My above post might take you a little far afield, so this might answer your specific question more directly:

When we subtract the second term from the first, at that point we have counted exactly once all the deals for which exactly 1 player has it (good), and we have also counted exactly once all the deals that exactly 2 players have it (good), but it will count the deals where exactly 3 players have it 3 - 3 = 0 times. That is because the first term counted these 3 times, and the second term counted these C(3,2) = 3 times, and when we subtracted we ended up with 0. It also counts the deals where exactly 4 players have it 4 - C(4,2) = 4 - 6 = -2 times (that's negative 2 times).
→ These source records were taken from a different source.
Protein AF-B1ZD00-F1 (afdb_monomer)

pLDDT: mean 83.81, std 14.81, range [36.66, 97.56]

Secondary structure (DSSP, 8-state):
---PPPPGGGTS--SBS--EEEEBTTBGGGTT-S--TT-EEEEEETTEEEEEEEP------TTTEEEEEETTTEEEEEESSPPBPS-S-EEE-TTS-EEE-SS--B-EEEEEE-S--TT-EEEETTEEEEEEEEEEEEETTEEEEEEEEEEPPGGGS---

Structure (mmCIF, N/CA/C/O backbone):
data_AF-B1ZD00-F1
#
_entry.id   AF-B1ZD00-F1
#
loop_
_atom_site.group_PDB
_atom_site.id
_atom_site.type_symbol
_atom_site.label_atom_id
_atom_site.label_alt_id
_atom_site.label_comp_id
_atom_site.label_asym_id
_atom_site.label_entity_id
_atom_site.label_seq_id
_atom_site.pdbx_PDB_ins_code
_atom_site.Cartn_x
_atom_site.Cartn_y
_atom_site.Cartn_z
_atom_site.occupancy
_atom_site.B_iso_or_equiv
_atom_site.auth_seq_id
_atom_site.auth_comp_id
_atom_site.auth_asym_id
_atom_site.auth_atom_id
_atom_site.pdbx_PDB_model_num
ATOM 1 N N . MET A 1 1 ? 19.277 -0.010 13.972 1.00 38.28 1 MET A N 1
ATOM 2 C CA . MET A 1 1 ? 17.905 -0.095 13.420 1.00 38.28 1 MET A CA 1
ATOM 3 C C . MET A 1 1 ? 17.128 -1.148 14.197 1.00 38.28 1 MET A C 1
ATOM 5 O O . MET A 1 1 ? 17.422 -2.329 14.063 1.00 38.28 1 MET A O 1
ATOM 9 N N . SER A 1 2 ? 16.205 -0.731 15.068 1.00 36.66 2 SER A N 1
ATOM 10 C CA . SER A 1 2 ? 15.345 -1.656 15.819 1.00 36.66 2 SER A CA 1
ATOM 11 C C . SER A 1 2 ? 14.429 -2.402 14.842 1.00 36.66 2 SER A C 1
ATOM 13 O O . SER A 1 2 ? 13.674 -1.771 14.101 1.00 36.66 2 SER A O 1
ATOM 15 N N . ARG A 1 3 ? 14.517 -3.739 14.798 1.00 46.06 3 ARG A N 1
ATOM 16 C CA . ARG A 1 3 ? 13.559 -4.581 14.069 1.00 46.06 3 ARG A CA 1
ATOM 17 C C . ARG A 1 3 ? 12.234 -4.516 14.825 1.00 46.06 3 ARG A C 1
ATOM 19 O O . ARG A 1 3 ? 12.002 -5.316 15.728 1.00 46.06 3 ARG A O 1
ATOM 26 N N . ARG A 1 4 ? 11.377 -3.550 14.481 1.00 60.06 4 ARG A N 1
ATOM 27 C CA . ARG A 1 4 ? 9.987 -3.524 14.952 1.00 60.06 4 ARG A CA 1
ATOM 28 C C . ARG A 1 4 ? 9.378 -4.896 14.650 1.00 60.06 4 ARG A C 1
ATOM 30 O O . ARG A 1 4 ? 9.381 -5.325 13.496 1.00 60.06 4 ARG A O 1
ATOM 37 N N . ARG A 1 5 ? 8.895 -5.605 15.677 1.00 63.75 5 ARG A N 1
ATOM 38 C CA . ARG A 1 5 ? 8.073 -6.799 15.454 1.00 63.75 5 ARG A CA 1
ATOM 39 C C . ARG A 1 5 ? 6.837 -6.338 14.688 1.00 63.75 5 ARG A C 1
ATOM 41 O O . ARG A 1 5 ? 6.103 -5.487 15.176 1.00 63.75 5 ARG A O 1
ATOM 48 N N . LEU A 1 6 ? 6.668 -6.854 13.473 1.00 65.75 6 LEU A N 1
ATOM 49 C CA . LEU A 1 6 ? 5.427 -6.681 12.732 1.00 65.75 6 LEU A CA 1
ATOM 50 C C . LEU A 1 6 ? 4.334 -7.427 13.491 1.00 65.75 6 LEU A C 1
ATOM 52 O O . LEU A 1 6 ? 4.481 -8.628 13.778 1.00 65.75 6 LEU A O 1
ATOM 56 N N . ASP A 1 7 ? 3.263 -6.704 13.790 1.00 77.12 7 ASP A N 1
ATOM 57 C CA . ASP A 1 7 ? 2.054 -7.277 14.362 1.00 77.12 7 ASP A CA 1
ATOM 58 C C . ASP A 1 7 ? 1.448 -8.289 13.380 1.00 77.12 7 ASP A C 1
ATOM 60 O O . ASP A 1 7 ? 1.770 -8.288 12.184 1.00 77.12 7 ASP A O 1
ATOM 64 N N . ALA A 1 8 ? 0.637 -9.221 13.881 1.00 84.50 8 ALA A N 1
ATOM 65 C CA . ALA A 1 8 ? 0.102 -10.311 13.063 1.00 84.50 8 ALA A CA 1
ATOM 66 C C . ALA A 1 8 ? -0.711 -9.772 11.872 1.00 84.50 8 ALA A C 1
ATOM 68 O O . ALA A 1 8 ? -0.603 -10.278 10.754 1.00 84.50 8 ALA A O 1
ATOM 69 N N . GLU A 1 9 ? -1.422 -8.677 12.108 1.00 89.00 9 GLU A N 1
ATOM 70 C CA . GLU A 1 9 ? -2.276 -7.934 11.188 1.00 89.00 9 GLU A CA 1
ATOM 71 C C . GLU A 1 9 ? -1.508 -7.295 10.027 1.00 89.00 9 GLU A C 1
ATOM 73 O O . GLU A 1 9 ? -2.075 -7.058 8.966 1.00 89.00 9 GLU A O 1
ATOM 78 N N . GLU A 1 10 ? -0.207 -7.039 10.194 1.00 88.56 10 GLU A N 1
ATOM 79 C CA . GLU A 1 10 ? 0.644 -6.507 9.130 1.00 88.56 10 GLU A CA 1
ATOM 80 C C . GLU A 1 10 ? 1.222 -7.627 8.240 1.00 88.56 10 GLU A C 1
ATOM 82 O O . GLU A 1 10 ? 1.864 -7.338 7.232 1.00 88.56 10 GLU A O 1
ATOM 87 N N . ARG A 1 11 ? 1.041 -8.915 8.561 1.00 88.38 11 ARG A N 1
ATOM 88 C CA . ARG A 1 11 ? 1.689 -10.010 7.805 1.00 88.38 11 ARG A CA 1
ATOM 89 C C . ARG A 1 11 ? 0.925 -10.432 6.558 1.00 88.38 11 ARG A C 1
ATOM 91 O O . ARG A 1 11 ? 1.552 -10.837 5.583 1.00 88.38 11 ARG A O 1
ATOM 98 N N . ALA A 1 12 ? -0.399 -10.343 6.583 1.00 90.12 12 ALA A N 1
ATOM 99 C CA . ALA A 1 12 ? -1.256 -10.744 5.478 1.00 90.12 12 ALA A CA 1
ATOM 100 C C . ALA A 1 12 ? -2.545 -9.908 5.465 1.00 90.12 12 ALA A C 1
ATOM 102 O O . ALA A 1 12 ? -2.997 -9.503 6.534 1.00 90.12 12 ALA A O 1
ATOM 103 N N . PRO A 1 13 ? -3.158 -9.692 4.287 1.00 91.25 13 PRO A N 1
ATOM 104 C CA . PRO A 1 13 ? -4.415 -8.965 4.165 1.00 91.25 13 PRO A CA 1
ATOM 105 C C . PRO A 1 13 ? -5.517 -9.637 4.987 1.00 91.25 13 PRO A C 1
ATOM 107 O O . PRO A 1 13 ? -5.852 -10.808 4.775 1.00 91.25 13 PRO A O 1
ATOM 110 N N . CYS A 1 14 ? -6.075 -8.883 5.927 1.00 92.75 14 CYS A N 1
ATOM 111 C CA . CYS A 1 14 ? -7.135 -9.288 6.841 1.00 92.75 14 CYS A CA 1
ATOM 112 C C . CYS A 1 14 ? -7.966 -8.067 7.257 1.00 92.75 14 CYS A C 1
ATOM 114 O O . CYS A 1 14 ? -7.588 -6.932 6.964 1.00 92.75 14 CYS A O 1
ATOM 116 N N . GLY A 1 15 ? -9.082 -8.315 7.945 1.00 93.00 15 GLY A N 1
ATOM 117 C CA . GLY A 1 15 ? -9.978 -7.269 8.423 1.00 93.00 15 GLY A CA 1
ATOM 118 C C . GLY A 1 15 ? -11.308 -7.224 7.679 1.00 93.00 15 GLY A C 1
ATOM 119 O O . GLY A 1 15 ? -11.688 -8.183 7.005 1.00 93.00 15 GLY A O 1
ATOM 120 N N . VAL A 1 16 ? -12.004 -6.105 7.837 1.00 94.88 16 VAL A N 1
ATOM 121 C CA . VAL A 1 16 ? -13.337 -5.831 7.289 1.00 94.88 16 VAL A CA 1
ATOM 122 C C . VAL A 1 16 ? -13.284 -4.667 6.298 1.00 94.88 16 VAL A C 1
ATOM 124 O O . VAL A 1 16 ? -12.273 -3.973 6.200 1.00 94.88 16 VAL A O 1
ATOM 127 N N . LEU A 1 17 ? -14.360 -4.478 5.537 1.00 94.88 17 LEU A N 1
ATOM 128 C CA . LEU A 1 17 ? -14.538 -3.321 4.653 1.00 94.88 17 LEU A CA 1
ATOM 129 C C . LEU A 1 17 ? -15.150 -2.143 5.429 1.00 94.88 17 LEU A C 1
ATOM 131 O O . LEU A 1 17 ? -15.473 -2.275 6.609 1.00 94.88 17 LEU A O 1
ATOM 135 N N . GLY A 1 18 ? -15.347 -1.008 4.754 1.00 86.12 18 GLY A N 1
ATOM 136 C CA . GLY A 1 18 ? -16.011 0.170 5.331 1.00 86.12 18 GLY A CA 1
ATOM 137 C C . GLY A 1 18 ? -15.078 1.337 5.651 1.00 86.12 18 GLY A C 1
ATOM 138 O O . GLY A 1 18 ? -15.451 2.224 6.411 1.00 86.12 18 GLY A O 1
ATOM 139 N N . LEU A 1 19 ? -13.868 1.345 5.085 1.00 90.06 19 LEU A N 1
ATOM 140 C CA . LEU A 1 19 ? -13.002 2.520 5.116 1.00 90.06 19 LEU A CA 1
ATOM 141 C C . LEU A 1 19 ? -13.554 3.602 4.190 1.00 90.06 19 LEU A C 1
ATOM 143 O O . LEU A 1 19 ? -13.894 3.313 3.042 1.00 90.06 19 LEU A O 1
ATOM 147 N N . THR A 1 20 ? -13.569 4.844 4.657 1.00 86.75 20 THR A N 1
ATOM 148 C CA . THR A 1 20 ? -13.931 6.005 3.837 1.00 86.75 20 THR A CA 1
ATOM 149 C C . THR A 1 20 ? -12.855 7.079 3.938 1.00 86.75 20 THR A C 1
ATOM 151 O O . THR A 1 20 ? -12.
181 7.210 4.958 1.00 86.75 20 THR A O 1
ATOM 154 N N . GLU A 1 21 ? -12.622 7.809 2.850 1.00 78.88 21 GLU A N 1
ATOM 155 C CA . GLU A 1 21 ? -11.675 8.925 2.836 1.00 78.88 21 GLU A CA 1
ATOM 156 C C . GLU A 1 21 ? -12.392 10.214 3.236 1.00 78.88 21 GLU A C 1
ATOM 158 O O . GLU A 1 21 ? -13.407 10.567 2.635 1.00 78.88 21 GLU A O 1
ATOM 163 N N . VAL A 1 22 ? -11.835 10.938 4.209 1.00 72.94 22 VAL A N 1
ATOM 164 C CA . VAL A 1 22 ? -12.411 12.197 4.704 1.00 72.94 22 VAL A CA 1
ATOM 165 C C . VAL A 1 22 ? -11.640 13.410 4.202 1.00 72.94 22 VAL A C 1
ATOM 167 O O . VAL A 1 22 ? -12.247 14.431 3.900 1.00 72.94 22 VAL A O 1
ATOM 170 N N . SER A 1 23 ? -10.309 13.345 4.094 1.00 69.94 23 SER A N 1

Remember that the goal is to ultimately count each of these exactly 1 time, and we have so far accomplished this for 1 player and 2 players, but not 3, 4 or more players.

Now we ADD the 3rd term which will count the deals with 3 players having it once, so 0 + 1 = 1 (good), but this will count deals where 4 players have it 4 times, 5 players C(5,3) = 10 times, etc. So now we are good up to 3 players, but 4 players has become -2 + 4 = 2. Since we want this to be 1, you can see that subtracting the 4th term will achieve this. So we are finding that this pattern of alternating +/- 1 times each term seems to be the magic formula for "fixing" each count to be exactly 1, and you can convince yourself that this will continue to work for all the terms. By the time we add all 9 terms, we will have counted each deal with 1 or more players having it exactly once.

Bruce,

Thanks for that link. Interesting stuff....

gm

Bruce,

Thanks for the link. I will try to work throught this and see if it makes sense to me. I appreciate the help.

Cobra

I wanted to make sure you saw this post (http://forumserver.twoplustwo.com/showthreaded.php?Cat=&amp;Number=1439096&amp;page=0&amp;view=e xpanded&amp;sb=5&amp;o=14&amp;fpart=1) that I just put up, which might answer your question more directly.

I did see that, thanks.

Cobra

After reading through your other post I think I understand it but I want to make sure.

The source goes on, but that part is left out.